Man könnte dies fortsetzen und erweitern; Ihnen fallen sicher noch sehr viel mehr Dinge ein.

Der Text ist ein Appell. Ein Appell, einen verkehrspolitischen Plan zu entwickeln, der möglichst weite Teile der Bevölkerung mitnimmt, der Maßnahmen erklärt, der Hierarchien bildet und die jeweiligen Verkehrsträger dort einsetzt, wo sie ihre Stärken haben, der Kompromisse zulässt und anerkennt, es gibt kein „schwarz“ oder „weiß“.
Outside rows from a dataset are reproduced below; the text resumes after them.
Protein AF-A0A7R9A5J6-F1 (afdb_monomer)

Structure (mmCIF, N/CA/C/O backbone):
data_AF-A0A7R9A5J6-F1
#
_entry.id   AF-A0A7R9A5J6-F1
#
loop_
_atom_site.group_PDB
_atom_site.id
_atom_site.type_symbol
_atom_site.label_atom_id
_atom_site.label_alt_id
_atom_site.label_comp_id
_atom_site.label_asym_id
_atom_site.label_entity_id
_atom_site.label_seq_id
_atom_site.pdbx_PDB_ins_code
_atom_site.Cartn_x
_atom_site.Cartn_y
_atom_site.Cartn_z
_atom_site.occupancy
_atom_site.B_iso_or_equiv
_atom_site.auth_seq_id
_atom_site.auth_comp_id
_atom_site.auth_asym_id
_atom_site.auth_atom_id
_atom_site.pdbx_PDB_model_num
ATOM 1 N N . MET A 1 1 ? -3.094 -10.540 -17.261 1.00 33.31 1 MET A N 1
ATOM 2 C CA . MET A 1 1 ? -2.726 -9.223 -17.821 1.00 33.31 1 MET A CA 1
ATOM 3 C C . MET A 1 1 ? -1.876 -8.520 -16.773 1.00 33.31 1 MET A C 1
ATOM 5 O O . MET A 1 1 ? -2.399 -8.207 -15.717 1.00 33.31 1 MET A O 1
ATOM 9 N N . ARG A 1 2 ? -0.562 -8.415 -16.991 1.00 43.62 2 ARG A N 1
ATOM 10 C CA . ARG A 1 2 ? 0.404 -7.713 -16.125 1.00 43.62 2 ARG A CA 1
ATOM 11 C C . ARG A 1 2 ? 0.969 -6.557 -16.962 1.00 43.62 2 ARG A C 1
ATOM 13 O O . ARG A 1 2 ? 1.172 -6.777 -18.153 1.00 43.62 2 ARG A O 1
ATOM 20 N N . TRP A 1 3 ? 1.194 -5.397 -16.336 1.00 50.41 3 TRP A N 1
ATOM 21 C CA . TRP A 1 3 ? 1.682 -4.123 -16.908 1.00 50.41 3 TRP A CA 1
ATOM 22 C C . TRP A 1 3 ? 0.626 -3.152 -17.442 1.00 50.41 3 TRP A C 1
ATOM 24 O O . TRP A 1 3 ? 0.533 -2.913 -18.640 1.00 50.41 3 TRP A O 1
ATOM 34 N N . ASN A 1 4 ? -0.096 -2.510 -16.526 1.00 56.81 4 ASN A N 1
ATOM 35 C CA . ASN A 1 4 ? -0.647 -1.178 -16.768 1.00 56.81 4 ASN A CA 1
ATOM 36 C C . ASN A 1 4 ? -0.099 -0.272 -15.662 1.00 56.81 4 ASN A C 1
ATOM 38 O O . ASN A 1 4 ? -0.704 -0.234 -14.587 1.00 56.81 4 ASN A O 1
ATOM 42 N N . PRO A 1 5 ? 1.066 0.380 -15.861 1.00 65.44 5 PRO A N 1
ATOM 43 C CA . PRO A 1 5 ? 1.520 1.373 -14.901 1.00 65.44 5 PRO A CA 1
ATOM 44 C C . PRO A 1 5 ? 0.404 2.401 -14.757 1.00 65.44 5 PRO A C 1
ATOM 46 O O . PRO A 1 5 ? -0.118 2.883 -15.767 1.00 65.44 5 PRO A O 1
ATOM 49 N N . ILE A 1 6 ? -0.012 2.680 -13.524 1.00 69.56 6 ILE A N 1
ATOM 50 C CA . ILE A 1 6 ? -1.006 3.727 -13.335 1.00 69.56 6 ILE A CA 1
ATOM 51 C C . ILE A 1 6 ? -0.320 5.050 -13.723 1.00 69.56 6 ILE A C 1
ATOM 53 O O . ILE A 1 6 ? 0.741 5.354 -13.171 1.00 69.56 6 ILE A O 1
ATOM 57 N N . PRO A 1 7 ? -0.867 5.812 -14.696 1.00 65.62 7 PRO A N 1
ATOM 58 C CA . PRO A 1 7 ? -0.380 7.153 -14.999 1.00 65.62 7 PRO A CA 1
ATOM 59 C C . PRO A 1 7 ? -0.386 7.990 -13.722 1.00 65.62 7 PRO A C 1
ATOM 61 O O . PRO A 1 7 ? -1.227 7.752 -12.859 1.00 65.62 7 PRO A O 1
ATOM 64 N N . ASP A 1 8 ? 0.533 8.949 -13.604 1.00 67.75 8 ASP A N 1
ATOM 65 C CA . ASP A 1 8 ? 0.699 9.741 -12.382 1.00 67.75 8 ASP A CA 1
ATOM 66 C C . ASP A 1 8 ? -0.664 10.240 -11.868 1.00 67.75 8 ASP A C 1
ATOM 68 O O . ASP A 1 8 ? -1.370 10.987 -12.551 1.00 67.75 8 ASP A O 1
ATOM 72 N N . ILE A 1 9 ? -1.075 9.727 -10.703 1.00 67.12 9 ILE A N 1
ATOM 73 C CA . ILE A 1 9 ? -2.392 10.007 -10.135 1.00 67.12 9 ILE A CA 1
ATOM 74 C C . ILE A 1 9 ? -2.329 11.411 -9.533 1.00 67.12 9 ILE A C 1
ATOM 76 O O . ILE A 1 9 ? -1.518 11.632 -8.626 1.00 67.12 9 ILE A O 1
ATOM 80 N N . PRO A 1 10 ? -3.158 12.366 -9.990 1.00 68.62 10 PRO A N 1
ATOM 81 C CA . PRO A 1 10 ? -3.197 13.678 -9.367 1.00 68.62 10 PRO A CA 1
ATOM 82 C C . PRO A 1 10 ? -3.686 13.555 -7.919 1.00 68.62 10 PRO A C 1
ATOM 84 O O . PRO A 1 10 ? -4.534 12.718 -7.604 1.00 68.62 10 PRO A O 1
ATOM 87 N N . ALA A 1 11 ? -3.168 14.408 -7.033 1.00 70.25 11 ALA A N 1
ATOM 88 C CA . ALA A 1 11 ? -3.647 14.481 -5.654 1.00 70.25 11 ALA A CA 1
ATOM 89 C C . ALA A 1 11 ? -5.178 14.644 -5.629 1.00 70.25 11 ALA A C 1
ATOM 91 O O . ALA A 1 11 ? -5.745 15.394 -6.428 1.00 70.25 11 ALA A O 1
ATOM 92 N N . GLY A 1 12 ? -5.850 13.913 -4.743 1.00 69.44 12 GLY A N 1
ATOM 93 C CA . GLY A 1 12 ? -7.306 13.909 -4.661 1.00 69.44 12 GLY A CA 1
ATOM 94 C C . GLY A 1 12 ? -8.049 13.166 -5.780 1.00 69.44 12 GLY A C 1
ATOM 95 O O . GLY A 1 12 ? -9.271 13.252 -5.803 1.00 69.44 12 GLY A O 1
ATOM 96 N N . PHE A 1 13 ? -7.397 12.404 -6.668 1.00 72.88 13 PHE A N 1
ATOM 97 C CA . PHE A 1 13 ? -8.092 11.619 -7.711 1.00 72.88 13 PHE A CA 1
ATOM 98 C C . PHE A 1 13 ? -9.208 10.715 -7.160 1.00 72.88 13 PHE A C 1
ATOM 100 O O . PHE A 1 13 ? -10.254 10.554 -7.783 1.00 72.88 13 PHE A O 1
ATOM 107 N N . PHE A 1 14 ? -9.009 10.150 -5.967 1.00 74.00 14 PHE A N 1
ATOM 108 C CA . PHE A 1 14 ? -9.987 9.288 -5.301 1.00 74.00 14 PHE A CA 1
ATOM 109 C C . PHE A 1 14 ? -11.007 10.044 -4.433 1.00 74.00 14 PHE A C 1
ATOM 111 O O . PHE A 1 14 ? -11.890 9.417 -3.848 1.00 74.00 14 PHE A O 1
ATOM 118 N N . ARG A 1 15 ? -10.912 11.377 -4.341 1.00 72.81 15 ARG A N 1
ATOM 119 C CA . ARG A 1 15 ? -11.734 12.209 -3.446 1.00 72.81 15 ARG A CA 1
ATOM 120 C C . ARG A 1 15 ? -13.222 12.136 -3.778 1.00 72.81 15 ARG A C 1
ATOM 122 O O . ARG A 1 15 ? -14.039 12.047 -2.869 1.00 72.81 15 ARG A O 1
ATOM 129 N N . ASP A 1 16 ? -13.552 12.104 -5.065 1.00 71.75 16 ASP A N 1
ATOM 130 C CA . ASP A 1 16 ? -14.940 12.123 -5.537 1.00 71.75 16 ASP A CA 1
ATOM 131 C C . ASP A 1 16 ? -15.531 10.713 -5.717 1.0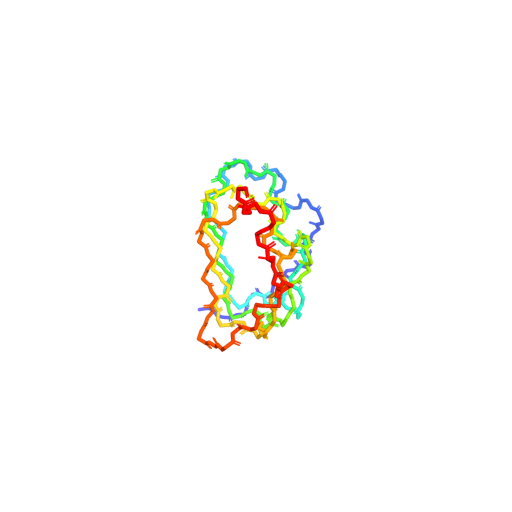0 71.75 16 ASP A C 1
ATOM 133 O O . ASP A 1 16 ? -16.686 10.551 -6.115 1.00 71.75 16 ASP A O 1
ATOM 137 N N . MET A 1 17 ? -14.770 9.661 -5.389 1.00 75.12 17 MET A N 1
ATOM 138 C CA . MET A 1 17 ? -15.217 8.272 -5.512 1.00 75.12 17 MET A CA 1
ATOM 139 C C . MET A 1 17 ? -15.991 7.807 -4.269 1.00 75.12 17 MET A C 1
ATOM 141 O O . MET A 1 17 ? -15.652 6.799 -3.651 1.00 75.12 17 MET A O 1
ATOM 145 N N . GLY A 1 18 ? -17.052 8.532 -3.901 1.00 73.94 18 GLY A N 1
ATOM 146 C CA . GLY A 1 18 ? -17.799 8.325 -2.647 1.00 73.94 18 GLY A CA 1
ATOM 147 C C . GLY A 1 18 ? -18.449 6.943 -2.462 1.00 73.94 18 GLY A C 1
ATOM 148 O O . GLY A 1 18 ? -18.820 6.589 -1.346 1.00 73.94 18 GLY A O 1
ATOM 149 N N . ASN A 1 19 ? -18.546 6.142 -3.528 1.00 80.81 19 ASN A N 1
ATOM 150 C CA . ASN A 1 19 ? -19.082 4.775 -3.506 1.00 80.81 19 ASN A CA 1
ATOM 151 C C . ASN A 1 19 ? -18.008 3.695 -3.730 1.00 80.81 19 ASN A C 1
ATOM 153 O O . ASN A 1 19 ? -18.344 2.541 -3.997 1.00 80.81 19 ASN A O 1
ATOM 157 N N . LEU A 1 20 ? -16.723 4.057 -3.717 1.00 82.19 20 LEU A N 1
ATOM 158 C CA . LEU A 1 20 ? -15.648 3.094 -3.921 1.00 82.19 20 LEU A CA 1
ATOM 159 C C . LEU A 1 20 ? -15.496 2.205 -2.686 1.00 82.19 20 LEU A C 1
ATOM 161 O O . LEU A 1 20 ? -14.999 2.657 -1.660 1.00 82.19 20 LEU A O 1
ATOM 165 N N . GLU A 1 21 ? -15.887 0.937 -2.812 1.00 86.88 21 GLU A N 1
ATOM 166 C CA . GLU A 1 21 ? -15.770 -0.046 -1.727 1.00 86.88 21 GLU A CA 1
ATOM 167 C C . GLU A 1 21 ? -14.452 -0.830 -1.749 1.00 86.88 21 GLU A C 1
ATOM 169 O O . GLU A 1 21 ? -13.957 -1.238 -0.698 1.00 86.88 21 GLU A O 1
ATOM 174 N N . SER A 1 22 ? -13.878 -1.052 -2.934 1.00 87.25 22 SER A N 1
ATOM 175 C CA . SER A 1 22 ? -12.656 -1.839 -3.111 1.00 87.25 22 SER A CA 1
ATOM 176 C C . SER A 1 22 ? -11.738 -1.207 -4.152 1.00 87.25 22 SER A C 1
ATOM 178 O O . SER A 1 22 ? -12.182 -0.837 -5.242 1.00 87.25 22 SER A O 1
ATOM 180 N N . PHE A 1 23 ? -10.452 -1.103 -3.823 1.00 85.94 23 PHE A N 1
ATOM 181 C CA . PHE A 1 23 ? -9.395 -0.699 -4.745 1.00 85.94 23 PHE A CA 1
ATOM 182 C C . PHE A 1 23 ? -8.396 -1.843 -4.914 1.00 85.94 23 PHE A C 1
ATOM 184 O O . PHE A 1 23 ? -7.769 -2.283 -3.951 1.00 85.94 23 PHE A O 1
ATOM 191 N N . VAL A 1 24 ? -8.223 -2.312 -6.151 1.00 87.56 24 VAL A N 1
ATOM 192 C CA . VAL A 1 24 ? -7.290 -3.394 -6.480 1.00 87.56 24 VAL A CA 1
ATOM 193 C C . VAL A 1 24 ? -6.294 -2.908 -7.517 1.00 87.56 24 VAL A C 1
ATOM 195 O O . VAL A 1 24 ? -6.664 -2.504 -8.618 1.00 87.56 24 VAL A O 1
ATOM 198 N N . CYS A 1 25 ? -5.017 -3.003 -7.176 1.00 86.38 25 CYS A N 1
ATOM 199 C CA . CYS A 1 25 ? -3.913 -2.661 -8.048 1.00 86.38 25 CYS A CA 1
ATOM 200 C C . CYS A 1 25 ? -2.840 -3.751 -7.996 1.00 86.38 25 CYS A C 1
ATOM 202 O O . CYS A 1 25 ? -2.154 -3.944 -6.991 1.00 86.38 25 CYS A O 1
ATOM 204 N N . TYR A 1 26 ? -2.682 -4.455 -9.116 1.00 89.56 26 TYR A N 1
ATOM 205 C CA . TYR A 1 26 ? -1.705 -5.521 -9.287 1.00 89.56 26 TYR A CA 1
ATOM 206 C C . TYR A 1 26 ? -0.690 -5.128 -10.361 1.00 89.56 26 TYR A C 1
ATOM 208 O O . TYR A 1 26 ? -1.069 -4.972 -11.524 1.00 89.56 26 TYR A O 1
ATOM 216 N N . GLY A 1 27 ? 0.589 -4.980 -10.011 1.00 87.44 27 GLY A N 1
ATOM 217 C CA . GLY A 1 27 ? 1.604 -4.661 -11.020 1.00 87.44 27 GLY A CA 1
ATOM 218 C C . GLY A 1 27 ? 1.448 -3.281 -11.661 1.00 87.44 27 GLY A C 1
ATOM 219 O O . GLY A 1 27 ? 1.761 -3.139 -12.845 1.00 87.44 27 GLY A O 1
ATOM 220 N N . CYS A 1 28 ? 0.940 -2.287 -10.926 1.00 87.00 28 CYS A N 1
ATOM 221 C CA . CYS A 1 28 ? 0.716 -0.934 -11.448 1.00 87.00 28 CYS A CA 1
ATOM 222 C C . CYS A 1 28 ? 1.907 0.016 -11.273 1.00 87.00 28 CYS A C 1
ATOM 224 O O . CYS A 1 28 ? 1.767 1.204 -11.557 1.00 87.00 28 CYS A O 1
ATOM 226 N N . ALA A 1 29 ? 3.049 -0.483 -10.794 1.00 87.19 29 ALA A N 1
ATOM 227 C CA . ALA A 1 29 ? 4.255 0.303 -10.549 1.00 87.19 29 ALA A CA 1
ATOM 228 C C . ALA A 1 29 ? 4.047 1.495 -9.586 1.00 87.19 29 ALA A C 1
ATOM 230 O O . ALA A 1 29 ? 4.533 2.592 -9.841 1.00 87.19 29 ALA A O 1
ATOM 231 N N . LEU A 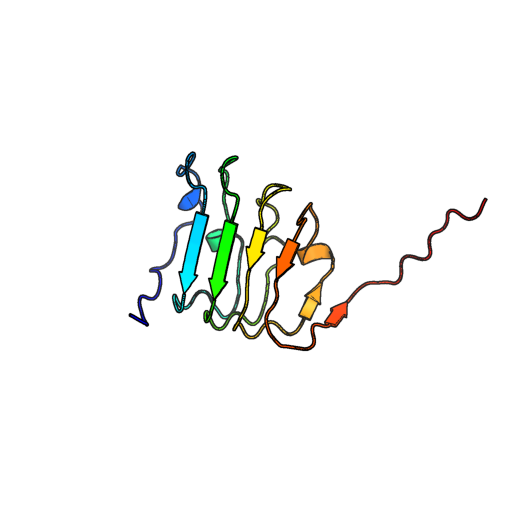1 30 ? 3.339 1.284 -8.465 1.00 85.38 30 LEU A N 1
ATOM 232 C CA . LEU A 1 30 ? 3.168 2.325 -7.433 1.00 85.38 30 LEU A CA 1
ATOM 233 C C . LEU A 1 30 ? 4.451 2.631 -6.635 1.00 85.38 30 LEU A C 1
ATOM 235 O O . LEU A 1 30 ? 4.519 3.656 -5.957 1.00 85.38 30 LEU A O 1
ATOM 239 N N . GLY A 1 31 ? 5.440 1.735 -6.673 1.00 85.50 31 GLY A N 1
ATOM 240 C CA . GLY A 1 31 ? 6.725 1.893 -6.002 1.00 85.50 31 GLY A CA 1
ATOM 241 C C . GLY A 1 31 ? 7.639 2.957 -6.630 1.00 85.50 31 GLY A C 1
ATOM 242 O O . GLY A 1 31 ? 7.332 3.516 -7.683 1.00 85.50 31 GLY A O 1
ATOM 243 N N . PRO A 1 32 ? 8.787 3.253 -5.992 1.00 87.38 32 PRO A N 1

Ist das schon „Bullerbü“, eine Utopie? Oder muss man von den gerade die verschiedensten Konstellationen sondierenden Parteien nicht verlangen, ja fordern, sich in einem stadtpolitisch wichtigen Themenfeld Mühe zu geben? Verlangen, die „Die-gegen-die-Mentalität“ endlich hinter sich zu lassen und einen strukturierten, klaren Plan für die Mobilitätsentwicklung der kommenden Jahre zu entwerfen. Das ist Politik.